(DATA EXCERPTS)
++++++

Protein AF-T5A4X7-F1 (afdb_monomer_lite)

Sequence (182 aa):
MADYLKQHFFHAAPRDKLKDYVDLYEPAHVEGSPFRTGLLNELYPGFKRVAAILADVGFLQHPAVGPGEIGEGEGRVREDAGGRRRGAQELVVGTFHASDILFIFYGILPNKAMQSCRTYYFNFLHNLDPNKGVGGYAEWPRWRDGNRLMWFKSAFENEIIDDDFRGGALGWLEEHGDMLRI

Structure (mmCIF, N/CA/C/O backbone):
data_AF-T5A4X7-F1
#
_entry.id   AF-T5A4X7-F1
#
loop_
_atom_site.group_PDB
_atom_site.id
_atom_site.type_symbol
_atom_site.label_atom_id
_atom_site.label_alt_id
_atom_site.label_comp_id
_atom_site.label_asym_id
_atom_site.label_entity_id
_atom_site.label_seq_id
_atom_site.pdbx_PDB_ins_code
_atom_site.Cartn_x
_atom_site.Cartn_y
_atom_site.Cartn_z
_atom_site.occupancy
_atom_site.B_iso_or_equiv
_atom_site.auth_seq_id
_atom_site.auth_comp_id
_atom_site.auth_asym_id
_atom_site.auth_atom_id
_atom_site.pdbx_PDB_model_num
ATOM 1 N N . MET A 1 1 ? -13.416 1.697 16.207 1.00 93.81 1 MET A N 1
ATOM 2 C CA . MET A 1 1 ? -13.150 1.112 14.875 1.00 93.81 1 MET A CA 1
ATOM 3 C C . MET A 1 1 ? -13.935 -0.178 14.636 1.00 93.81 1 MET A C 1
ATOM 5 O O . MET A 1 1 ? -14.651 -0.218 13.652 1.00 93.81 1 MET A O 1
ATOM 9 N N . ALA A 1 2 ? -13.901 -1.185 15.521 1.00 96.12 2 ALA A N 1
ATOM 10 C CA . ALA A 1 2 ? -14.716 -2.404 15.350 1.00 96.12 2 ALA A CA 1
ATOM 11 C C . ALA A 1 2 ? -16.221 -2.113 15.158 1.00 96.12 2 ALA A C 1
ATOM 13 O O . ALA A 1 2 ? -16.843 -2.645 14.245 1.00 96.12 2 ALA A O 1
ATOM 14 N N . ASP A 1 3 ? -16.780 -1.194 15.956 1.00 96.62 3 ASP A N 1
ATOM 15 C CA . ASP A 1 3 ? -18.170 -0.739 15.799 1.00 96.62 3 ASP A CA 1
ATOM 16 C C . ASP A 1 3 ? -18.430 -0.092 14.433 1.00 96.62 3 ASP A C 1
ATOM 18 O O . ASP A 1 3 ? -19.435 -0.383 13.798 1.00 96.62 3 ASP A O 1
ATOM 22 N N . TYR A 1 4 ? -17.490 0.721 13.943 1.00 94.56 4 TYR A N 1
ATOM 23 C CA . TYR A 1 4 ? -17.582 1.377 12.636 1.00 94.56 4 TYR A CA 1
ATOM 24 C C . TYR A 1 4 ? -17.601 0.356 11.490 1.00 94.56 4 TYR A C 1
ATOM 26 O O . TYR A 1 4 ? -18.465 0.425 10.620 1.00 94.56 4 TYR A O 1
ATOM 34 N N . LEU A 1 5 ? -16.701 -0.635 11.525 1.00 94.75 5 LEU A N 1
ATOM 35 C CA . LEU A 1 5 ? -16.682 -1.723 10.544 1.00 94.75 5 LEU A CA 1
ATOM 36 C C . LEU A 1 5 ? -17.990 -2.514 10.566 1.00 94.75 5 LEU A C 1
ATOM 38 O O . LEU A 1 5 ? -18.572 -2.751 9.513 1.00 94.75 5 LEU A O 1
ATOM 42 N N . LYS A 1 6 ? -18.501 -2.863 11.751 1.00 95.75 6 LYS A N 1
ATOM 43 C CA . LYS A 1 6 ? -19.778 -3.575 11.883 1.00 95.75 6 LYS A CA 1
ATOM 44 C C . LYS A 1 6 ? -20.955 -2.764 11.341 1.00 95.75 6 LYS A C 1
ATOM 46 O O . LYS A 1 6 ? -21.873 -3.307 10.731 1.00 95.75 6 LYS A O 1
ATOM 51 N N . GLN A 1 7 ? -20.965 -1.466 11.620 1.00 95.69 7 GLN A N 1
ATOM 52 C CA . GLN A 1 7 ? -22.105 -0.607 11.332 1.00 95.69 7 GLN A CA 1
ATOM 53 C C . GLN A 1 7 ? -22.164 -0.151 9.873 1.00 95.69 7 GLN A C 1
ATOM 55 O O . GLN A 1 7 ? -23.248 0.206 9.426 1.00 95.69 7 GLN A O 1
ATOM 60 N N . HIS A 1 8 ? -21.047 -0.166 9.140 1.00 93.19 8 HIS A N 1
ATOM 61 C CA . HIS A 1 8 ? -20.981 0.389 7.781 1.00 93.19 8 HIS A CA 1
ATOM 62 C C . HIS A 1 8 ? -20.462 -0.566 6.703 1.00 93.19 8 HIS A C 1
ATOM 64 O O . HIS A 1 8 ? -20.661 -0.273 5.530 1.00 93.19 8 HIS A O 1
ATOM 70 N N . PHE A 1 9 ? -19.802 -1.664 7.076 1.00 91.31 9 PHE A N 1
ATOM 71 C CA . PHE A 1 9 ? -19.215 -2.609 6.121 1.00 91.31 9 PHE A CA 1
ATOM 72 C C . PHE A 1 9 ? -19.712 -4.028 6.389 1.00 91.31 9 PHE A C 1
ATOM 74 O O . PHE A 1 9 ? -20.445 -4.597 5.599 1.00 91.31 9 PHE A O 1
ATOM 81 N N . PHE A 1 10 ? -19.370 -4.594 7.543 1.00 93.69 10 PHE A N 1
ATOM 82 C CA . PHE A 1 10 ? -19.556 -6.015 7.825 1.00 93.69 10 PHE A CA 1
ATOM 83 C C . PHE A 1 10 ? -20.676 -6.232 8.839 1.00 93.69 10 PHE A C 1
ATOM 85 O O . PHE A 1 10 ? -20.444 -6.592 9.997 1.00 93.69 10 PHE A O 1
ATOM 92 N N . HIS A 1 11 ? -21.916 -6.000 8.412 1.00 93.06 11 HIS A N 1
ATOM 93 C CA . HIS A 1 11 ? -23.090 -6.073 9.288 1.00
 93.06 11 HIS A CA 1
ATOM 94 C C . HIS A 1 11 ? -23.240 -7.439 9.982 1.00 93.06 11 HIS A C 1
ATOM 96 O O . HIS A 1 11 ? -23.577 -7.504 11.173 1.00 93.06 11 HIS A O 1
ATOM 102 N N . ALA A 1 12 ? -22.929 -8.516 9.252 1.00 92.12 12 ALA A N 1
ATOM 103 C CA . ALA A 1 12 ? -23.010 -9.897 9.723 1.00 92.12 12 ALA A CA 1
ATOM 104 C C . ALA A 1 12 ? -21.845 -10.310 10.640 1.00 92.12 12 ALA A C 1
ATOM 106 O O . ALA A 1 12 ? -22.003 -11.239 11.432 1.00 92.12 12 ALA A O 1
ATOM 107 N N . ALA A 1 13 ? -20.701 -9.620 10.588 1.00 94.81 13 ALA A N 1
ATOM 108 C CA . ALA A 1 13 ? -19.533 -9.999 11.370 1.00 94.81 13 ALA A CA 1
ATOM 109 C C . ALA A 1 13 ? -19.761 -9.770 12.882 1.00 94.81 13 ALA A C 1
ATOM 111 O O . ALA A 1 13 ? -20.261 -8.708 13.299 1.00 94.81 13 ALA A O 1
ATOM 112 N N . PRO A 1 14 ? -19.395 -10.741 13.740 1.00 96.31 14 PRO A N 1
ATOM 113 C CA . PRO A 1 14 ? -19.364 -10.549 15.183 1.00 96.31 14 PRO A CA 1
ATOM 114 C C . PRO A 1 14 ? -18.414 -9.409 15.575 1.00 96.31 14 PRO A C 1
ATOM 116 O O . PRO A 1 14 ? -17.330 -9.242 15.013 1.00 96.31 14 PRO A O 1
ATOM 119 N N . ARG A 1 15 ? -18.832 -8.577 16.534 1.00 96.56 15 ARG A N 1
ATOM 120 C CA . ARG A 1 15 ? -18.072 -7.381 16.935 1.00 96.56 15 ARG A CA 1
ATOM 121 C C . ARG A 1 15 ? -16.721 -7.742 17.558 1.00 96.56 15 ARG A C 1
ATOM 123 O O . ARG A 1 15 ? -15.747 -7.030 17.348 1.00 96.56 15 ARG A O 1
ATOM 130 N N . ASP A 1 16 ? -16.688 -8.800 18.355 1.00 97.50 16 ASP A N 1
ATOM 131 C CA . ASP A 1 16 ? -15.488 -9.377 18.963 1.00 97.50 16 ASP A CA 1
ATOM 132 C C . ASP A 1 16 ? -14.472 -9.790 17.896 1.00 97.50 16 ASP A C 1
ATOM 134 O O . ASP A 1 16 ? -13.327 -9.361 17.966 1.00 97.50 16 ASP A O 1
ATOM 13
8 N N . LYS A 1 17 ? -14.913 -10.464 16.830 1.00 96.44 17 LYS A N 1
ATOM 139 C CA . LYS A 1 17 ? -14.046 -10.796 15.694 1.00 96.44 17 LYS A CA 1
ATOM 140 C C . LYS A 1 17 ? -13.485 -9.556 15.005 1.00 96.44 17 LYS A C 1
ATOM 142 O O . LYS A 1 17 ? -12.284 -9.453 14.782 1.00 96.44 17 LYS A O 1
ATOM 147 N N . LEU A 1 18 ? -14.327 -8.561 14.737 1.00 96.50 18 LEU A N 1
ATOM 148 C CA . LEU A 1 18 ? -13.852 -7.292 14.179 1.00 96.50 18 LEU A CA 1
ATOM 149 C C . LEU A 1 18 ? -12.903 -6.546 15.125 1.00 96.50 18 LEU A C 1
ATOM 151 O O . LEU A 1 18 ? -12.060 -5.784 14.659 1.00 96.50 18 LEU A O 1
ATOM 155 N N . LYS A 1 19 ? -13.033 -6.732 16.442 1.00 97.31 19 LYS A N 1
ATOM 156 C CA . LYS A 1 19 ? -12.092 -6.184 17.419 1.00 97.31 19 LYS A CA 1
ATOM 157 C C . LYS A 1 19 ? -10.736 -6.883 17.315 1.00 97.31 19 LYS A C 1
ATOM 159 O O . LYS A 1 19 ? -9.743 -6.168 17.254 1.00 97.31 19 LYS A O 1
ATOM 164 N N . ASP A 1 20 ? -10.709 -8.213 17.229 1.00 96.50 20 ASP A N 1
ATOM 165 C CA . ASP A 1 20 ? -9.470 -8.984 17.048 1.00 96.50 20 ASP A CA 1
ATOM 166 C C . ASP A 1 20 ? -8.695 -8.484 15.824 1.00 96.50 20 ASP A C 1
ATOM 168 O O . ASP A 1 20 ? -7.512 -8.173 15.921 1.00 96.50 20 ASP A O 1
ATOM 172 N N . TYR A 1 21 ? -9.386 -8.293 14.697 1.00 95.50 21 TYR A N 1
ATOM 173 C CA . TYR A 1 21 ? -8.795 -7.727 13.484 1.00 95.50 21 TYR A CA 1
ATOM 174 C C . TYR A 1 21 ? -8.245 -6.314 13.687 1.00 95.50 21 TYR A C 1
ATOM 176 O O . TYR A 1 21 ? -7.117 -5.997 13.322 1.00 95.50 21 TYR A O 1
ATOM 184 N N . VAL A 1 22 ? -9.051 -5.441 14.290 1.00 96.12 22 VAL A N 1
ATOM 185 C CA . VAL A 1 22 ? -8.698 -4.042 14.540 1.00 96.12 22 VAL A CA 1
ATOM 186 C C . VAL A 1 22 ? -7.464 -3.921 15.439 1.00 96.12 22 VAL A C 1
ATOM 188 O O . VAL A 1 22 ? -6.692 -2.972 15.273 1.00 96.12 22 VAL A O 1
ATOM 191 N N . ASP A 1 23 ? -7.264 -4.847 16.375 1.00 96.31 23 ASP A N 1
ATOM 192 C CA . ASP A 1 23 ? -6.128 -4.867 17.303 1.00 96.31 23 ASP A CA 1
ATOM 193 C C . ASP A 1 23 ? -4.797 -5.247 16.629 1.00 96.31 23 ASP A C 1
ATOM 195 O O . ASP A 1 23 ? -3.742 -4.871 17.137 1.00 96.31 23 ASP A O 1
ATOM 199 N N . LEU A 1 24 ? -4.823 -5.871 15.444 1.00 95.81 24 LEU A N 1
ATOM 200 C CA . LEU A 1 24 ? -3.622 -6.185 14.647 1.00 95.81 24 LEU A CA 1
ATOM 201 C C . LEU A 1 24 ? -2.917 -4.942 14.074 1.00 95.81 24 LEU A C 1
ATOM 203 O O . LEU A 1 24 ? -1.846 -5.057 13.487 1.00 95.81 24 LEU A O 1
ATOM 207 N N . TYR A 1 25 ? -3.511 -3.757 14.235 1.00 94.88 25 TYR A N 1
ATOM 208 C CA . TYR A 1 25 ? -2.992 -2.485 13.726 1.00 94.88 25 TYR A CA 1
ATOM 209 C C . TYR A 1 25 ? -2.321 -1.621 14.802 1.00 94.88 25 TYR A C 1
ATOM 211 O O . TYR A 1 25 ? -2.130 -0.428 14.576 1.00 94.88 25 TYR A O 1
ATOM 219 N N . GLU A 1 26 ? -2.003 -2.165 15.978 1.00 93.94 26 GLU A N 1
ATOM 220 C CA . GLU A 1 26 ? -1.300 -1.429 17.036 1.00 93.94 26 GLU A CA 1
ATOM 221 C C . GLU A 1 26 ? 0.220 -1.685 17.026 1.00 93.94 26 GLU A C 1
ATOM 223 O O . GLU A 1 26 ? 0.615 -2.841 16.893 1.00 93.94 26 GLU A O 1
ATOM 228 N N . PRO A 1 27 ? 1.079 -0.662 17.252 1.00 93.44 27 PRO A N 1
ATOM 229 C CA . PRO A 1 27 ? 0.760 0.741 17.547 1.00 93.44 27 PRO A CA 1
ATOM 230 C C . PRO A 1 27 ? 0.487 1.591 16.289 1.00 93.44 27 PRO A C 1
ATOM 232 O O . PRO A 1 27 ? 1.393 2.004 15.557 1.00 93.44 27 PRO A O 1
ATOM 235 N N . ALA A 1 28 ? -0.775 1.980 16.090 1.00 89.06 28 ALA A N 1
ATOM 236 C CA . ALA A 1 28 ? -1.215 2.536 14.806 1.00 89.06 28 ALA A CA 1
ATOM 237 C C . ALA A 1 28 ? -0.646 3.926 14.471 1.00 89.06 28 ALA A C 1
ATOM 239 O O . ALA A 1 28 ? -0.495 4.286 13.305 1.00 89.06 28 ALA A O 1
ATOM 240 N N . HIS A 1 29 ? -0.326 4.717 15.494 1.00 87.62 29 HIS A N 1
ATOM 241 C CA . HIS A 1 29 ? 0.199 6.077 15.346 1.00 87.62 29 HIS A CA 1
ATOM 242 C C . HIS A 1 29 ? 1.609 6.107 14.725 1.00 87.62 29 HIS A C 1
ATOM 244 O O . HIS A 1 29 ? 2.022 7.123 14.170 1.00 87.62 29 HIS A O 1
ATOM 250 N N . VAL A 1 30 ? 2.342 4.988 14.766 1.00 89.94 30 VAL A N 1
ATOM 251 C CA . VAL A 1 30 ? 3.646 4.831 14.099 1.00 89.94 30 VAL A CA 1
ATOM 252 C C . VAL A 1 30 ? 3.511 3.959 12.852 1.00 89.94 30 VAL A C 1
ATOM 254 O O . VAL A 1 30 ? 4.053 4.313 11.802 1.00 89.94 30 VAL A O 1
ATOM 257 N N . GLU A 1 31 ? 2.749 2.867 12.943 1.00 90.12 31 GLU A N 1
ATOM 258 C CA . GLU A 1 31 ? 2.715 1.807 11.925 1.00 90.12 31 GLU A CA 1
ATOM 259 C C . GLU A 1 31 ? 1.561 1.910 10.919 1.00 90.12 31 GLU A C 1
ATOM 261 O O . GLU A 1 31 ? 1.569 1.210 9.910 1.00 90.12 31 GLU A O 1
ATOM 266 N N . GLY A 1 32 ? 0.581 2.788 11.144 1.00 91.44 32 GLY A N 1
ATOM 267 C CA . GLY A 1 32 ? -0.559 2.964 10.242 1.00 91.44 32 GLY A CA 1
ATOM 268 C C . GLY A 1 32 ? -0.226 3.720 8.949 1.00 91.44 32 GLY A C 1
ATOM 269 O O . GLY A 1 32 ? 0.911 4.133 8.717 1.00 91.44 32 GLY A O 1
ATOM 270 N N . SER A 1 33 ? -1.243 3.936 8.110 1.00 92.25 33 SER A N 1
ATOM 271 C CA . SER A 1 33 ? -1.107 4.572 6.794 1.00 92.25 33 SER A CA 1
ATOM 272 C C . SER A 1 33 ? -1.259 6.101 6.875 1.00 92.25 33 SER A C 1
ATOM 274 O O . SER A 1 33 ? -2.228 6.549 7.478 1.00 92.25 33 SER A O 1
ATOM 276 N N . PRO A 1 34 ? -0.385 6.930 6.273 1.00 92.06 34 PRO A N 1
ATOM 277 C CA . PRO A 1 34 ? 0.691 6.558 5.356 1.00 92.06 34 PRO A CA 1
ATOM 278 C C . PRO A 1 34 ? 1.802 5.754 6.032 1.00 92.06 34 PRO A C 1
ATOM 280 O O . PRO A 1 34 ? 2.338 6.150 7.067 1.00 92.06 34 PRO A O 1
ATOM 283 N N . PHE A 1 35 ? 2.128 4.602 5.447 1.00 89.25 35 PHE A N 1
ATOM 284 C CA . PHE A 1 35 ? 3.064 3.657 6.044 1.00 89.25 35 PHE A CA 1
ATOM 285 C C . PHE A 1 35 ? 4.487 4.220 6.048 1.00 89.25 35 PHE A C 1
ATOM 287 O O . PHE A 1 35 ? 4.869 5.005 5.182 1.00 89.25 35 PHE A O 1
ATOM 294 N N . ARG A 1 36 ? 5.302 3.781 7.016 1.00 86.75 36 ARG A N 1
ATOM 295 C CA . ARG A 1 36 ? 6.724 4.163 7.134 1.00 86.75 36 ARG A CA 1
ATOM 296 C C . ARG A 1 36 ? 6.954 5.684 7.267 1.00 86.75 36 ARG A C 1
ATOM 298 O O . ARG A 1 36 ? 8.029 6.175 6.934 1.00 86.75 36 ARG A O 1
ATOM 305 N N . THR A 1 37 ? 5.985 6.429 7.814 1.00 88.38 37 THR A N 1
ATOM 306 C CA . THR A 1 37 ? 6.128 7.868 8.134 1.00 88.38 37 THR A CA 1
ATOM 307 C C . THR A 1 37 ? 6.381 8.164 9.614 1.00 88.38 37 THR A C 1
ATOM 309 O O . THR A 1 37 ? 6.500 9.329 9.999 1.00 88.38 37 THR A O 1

++++++

(WORK REQUEST) Transcribe, please, every line from the first line of the listing above through the line with "ATOM 1 N N .". Keep both ends and nothing else.

(OUTPUT FOR THIS TASK)
Protein AF-T5A4X7-F1 (afdb_monomer_lite)

Sequence (182 aa):
MADYLKQHFFHAAPRDKLKDYVDLYEPAHVEGSPFRTGLLNELYPGFKRVAAILADVGFLQHPAVGPGEIGEGEGRVREDAGGRRRGAQELVVGTFHASDILFIFYGILPNKAMQSCRTYYFNFLHNLDPNKGVGGYAEWPRWRDGNRLMWFKSAFENEIIDDDFRGGALGWLEEHGDMLRI

Structure (mmCIF, N/CA/C/O backbone):
data_AF-T5A4X7-F1
#
_entry.id   AF-T5A4X7-F1
#
loop_
_atom_site.group_PDB
_atom_site.id
_atom_site.type_symbol
_atom_site.label_atom_id
_atom_site.label_alt_id
_atom_site.label_comp_id
_atom_site.label_asym_id
_atom_site.label_entity_id
_atom_site.label_seq_id
_atom_site.pdbx_PDB_ins_code
_atom_site.Cartn_x
_atom_site.Cartn_y
_atom_site.Cartn_z
_atom_site.occupancy
_atom_site.B_iso_or_equiv
_atom_site.auth_seq_id
_atom_site.auth_comp_id
_atom_site.auth_asym_id
_atom_site.auth_atom_id
_atom_site.pdbx_PDB_model_num
ATOM 1 N N . MET A 1 1 ? -13.416 1.697 16.207 1.00 93.81 1 MET A N 1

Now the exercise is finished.